Jaguar’s ‘gone woke’
As far as I can ascertain, ‘woke’ has evolved from its 1930s origins relating to being aware — of and actively attentive to — social and political issues affecting African-Americans in the USA, to a more global perspective concerned with any person or group suffering oppression. That sounds rather like ‘compassion’. So, what’s being said here exactly — that unlike previously, Jaguar’s now compassionate, is that it? And the incontrovertible proof that it wasn’t before is what, exactly?

Or is it something else — are you worried that the brand will be sullied if it encourages the Global Majority to be tempted by its wares? I’m curious about how well you took the news of Jaguar’s 2008 takeover by an Indian corporate giant. Or was the lack of overt, red-blooded masculinity more troubling for you? Perhaps you’re worried that by driving a Jag your unquestionable universal attractiveness to every gay guy will somehow be further amplified?

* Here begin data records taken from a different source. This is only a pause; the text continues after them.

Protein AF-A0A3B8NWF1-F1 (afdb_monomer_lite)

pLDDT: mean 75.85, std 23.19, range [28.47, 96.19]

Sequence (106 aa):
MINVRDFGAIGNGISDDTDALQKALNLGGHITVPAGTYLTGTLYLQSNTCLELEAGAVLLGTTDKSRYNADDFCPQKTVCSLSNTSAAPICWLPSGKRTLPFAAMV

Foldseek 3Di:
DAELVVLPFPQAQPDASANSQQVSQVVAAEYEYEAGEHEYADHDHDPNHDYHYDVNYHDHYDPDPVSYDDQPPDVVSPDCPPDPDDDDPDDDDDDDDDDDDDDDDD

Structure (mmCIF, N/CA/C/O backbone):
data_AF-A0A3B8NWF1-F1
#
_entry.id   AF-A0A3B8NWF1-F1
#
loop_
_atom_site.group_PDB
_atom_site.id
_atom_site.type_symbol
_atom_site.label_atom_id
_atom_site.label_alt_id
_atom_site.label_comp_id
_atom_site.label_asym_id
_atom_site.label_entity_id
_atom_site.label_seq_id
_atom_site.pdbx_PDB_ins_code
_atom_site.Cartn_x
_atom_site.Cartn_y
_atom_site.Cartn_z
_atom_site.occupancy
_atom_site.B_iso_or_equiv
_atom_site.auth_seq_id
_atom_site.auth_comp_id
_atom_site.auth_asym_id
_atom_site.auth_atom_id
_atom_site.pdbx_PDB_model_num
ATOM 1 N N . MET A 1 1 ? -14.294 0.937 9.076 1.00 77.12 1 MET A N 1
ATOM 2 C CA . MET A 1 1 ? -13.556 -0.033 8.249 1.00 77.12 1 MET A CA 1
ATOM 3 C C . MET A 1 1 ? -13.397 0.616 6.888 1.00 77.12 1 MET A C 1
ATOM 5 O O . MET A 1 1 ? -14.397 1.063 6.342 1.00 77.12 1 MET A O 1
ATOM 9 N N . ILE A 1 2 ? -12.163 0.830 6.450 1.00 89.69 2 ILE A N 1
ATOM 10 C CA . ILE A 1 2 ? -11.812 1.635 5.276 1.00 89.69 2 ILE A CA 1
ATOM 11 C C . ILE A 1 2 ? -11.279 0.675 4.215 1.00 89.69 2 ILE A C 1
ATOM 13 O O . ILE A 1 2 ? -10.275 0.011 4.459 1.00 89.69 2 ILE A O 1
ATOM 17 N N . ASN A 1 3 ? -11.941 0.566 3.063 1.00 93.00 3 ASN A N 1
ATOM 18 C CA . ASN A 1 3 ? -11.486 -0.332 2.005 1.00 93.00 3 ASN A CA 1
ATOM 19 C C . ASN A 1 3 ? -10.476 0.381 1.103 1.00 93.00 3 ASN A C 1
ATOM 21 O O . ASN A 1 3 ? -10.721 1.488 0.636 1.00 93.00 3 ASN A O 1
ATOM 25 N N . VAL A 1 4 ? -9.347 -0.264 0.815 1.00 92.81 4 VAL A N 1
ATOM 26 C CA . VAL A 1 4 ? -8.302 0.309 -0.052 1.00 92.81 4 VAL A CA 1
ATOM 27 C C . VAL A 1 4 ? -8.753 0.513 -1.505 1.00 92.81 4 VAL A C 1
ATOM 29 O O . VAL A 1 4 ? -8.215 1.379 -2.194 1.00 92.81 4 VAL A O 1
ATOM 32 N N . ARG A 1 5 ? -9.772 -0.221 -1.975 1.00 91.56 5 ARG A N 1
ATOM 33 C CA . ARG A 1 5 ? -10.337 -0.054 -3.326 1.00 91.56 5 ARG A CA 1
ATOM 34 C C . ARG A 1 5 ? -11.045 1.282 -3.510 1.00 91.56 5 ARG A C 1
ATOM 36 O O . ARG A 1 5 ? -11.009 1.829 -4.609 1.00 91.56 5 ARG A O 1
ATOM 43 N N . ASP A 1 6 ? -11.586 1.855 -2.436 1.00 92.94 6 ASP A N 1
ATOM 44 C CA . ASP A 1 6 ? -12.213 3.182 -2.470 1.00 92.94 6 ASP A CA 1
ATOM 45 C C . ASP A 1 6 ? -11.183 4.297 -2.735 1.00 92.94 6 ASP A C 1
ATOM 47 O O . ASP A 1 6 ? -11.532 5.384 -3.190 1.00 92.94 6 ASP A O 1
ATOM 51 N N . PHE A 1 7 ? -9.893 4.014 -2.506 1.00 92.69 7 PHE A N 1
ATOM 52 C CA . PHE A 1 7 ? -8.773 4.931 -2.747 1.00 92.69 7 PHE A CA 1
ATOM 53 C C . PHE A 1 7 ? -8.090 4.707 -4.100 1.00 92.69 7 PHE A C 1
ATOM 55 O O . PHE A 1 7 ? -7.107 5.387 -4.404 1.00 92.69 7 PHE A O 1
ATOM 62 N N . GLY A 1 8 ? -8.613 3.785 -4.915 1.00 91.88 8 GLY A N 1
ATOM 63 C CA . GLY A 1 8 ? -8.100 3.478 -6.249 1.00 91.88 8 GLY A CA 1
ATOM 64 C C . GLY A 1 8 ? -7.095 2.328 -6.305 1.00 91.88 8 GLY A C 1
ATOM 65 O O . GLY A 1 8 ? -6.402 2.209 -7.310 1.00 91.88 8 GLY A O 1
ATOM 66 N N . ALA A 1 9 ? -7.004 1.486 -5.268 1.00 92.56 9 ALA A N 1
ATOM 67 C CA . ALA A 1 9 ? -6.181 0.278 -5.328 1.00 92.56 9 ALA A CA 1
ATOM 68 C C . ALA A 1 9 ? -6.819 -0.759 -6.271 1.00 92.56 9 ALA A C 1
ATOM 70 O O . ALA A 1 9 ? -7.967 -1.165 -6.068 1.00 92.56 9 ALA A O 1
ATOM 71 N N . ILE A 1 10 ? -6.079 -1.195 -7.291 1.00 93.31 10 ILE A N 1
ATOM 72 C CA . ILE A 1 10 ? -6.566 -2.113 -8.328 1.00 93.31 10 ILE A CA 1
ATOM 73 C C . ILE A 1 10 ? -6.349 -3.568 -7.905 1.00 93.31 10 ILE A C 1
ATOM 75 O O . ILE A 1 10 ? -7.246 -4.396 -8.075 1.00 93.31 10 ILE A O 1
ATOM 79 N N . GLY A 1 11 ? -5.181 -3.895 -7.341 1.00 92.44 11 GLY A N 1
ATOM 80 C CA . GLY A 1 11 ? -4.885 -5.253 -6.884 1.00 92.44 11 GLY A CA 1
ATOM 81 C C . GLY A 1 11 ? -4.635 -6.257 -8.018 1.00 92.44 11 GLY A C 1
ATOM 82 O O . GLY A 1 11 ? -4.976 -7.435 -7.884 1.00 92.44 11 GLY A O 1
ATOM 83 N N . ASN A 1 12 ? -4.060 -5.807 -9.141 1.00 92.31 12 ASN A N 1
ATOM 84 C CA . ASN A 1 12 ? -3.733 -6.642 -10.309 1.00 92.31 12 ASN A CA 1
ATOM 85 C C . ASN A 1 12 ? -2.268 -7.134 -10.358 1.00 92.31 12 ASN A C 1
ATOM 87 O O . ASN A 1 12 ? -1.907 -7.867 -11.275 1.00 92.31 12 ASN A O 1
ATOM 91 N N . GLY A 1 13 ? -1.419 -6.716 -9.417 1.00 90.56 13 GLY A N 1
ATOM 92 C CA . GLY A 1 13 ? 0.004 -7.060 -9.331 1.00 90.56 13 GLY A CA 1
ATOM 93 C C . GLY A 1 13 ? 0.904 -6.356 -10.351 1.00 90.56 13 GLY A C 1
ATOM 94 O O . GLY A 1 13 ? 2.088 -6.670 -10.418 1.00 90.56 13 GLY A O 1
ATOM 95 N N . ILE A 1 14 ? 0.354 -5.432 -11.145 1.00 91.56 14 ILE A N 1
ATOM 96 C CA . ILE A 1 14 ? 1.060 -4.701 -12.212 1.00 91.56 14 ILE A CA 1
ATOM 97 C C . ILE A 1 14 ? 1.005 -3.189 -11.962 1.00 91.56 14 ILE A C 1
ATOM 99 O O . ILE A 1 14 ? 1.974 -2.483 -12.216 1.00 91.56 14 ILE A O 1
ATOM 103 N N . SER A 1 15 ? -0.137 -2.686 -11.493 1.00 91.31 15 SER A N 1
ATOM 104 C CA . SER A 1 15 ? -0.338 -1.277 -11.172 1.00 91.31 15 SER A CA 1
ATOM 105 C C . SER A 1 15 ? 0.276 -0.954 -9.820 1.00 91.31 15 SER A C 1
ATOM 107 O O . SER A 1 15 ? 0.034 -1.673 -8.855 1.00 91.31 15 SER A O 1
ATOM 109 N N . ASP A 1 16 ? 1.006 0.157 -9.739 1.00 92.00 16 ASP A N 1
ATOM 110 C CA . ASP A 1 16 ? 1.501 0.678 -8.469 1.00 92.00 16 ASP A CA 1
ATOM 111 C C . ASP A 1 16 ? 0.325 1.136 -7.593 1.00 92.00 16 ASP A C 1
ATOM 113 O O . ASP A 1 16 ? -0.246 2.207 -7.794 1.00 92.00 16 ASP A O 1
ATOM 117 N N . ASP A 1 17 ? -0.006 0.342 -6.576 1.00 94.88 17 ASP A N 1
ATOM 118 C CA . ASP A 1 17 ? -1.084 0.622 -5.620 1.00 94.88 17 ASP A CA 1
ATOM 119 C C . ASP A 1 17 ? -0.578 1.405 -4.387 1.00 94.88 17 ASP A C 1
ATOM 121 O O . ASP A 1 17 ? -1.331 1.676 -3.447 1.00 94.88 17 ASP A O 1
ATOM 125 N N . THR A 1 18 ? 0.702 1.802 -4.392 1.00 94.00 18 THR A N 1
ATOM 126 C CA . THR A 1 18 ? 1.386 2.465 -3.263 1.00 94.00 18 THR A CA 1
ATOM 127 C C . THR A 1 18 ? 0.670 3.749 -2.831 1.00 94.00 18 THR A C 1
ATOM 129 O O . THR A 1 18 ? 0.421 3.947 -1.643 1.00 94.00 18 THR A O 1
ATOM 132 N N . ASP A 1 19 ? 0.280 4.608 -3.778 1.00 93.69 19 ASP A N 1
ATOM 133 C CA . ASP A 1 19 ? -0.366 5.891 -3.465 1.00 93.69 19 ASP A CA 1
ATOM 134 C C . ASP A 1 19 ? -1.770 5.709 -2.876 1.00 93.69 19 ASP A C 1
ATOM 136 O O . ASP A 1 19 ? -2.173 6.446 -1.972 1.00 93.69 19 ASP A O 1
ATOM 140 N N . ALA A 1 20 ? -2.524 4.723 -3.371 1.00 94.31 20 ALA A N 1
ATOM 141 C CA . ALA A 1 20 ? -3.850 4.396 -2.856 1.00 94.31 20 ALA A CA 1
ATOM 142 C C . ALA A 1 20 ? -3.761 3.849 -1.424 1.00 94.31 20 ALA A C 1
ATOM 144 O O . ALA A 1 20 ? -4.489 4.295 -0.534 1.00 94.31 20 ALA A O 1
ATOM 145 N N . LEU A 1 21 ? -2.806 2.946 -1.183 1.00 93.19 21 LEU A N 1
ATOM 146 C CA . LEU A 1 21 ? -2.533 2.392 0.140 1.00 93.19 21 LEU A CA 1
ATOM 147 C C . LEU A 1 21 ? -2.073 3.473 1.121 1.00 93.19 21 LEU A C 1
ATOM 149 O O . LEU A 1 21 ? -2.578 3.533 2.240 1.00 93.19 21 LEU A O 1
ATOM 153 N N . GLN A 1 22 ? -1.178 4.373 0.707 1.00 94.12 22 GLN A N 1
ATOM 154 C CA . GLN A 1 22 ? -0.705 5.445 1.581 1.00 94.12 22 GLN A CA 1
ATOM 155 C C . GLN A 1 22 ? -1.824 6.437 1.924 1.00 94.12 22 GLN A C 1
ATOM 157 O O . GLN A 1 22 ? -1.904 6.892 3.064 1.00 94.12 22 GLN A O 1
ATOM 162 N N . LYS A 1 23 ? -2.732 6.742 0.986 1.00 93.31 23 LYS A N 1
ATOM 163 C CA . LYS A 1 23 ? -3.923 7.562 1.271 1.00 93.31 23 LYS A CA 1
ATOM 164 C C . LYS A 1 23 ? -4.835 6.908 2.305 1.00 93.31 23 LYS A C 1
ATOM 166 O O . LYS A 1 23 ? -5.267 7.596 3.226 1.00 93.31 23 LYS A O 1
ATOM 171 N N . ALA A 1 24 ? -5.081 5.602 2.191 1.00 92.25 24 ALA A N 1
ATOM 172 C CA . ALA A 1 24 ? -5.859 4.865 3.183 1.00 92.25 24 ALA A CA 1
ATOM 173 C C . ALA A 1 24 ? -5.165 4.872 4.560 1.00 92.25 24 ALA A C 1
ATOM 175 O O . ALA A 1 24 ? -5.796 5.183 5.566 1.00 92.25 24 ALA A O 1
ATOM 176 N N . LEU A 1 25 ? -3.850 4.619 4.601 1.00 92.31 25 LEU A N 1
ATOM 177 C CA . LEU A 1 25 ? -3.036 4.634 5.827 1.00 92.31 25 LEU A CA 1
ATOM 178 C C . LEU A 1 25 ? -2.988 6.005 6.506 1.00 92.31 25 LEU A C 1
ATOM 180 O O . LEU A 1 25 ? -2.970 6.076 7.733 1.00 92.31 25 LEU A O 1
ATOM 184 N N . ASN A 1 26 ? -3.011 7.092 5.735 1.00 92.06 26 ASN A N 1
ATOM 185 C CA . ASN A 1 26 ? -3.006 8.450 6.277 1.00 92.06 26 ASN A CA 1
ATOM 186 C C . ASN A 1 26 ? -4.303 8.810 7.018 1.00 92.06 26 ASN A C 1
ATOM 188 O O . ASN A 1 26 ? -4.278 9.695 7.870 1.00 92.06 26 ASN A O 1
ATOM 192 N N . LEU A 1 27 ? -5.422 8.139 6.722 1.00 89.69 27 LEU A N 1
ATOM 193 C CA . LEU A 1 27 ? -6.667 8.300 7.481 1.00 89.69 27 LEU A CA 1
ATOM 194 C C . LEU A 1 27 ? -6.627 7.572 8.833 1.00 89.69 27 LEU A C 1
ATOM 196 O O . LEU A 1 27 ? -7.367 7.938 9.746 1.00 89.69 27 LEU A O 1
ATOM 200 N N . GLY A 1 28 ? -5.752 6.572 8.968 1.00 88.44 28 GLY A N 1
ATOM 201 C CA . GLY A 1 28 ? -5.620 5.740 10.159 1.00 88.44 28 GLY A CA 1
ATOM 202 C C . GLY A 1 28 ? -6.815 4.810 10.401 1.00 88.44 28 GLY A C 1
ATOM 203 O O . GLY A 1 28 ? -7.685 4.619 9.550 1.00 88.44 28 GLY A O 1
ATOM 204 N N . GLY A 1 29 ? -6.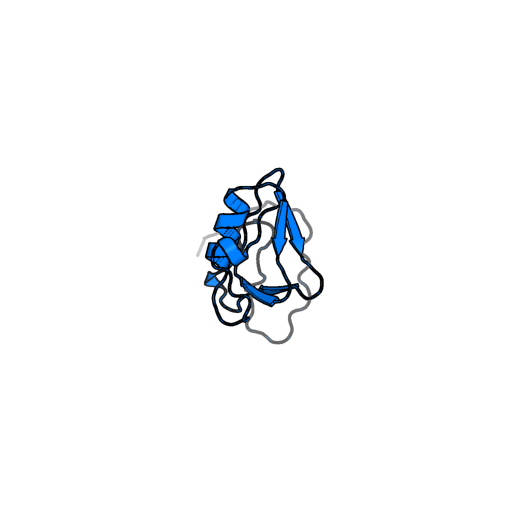860 4.204 11.590 1.00 91.19 29 GLY A N 1
ATOM 205 C CA . GLY A 1 29 ? -7.938 3.296 11.984 1.00 91.19 29 GLY A CA 1
ATOM 206 C C . GLY A 1 29 ? -7.844 1.917 11.323 1.00 91.19 29 GLY A C 1
ATOM 207 O O . GLY A 1 29 ? -6.753 1.407 11.099 1.00 91.19 29 GLY A O 1
ATOM 208 N N . HIS A 1 30 ? -8.989 1.283 11.061 1.00 94.06 30 HIS A N 1
ATOM 209 C CA . HIS A 1 30 ? -9.055 -0.073 10.498 1.00 94.06 30 HIS A CA 1
ATOM 210 C C . HIS A 1 30 ? -9.187 -0.041 8.976 1.00 94.06 30 HIS A C 1
ATOM 212 O O . HIS A 1 30 ? -10.248 0.331 8.459 1.00 94.06 30 HIS A O 1
ATOM 218 N N . ILE A 1 31 ? -8.127 -0.459 8.291 1.00 94.81 31 ILE A N 1
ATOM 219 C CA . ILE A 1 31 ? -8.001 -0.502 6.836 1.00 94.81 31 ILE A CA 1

Fella, be real — if your hands had any say in the matter, you wouldn’t even be on the receiving end of a wank.
Its purpose isn’t to promote a specific car, it’s highlighting that this is a brand that’s about to become something wholly different. Loving or hating it isn’t that important either — it’s about challenging everyone’s perceptions of what ‘Jaguar’ represents.
The Type 00 doesn’t look like a Jaguar
Unless you’re one of a select number of JLR employees, nobody knows exactly what the new production Jaguars look like. What we do know is the concept revealed in Miami previews various elements of what to expect when they’re revealed.
Sure, there’ll be surprises here and there, but overall the cars themselves won’t shock — that was the Type 00’s role, building the foundations for the styling revolution, allowing the showroom-ready trio to remain bold yet instantly recognisable as new Jaguars.
Just like the new logo and brand teaser video, the Type 00’s deliberately different, purposely polarising and, to these eyes, all the more fucking fabulous for it.

Does it look like a Jaguar? If there was a set answer to that question it’d be easy to answer, but this is a brand that’s metamorphosed its look multiple times since 1945. Take the grilles alone — rectangular, near-square and oval of both vertical and horizontal persuasions have all become part of the Jaguar tradition.
Most common of Jaguar’s styling hallmarks are muscular rear haunches and… Yep, the Type 00’s got those.
More than anything else, the Miami concept references something older than the Jaguar name’s existence. Far from ignoring its history, the Type 00 delves deep into its origins as a manufacturer of its own cars, paying homage to the SS I.
Oh, and that Rodon Rose paintwork? If it’s not purely to agitate the fragile masculinity of those still puce-faced from everything else NeW jAgUaR, I’ll be bitterly disappointed.
Is there life in the Big Cat yet?
Make no mistake, Jaguar was dying and by carrying on as it was, the end would have been sooner rather than later.
This period of pivotal change could resuscitate it — if the Type 00 is truly a portent of the marque’s future, there’s every chance it’ll thrive.

The irony of those bemoaning its illustrious past has been ‘forgotten’ is that they can’t see they’re living through the most significant period in Jaguar’s much-storied history. So far.
But long before motoring journalists write celebratory features about Jaguar’s icons of the second quarter of the 21st Century, PR undergraduates will be analysing case studies about the colossal scale and scope of 2024’s brand rebirth in envious wonder.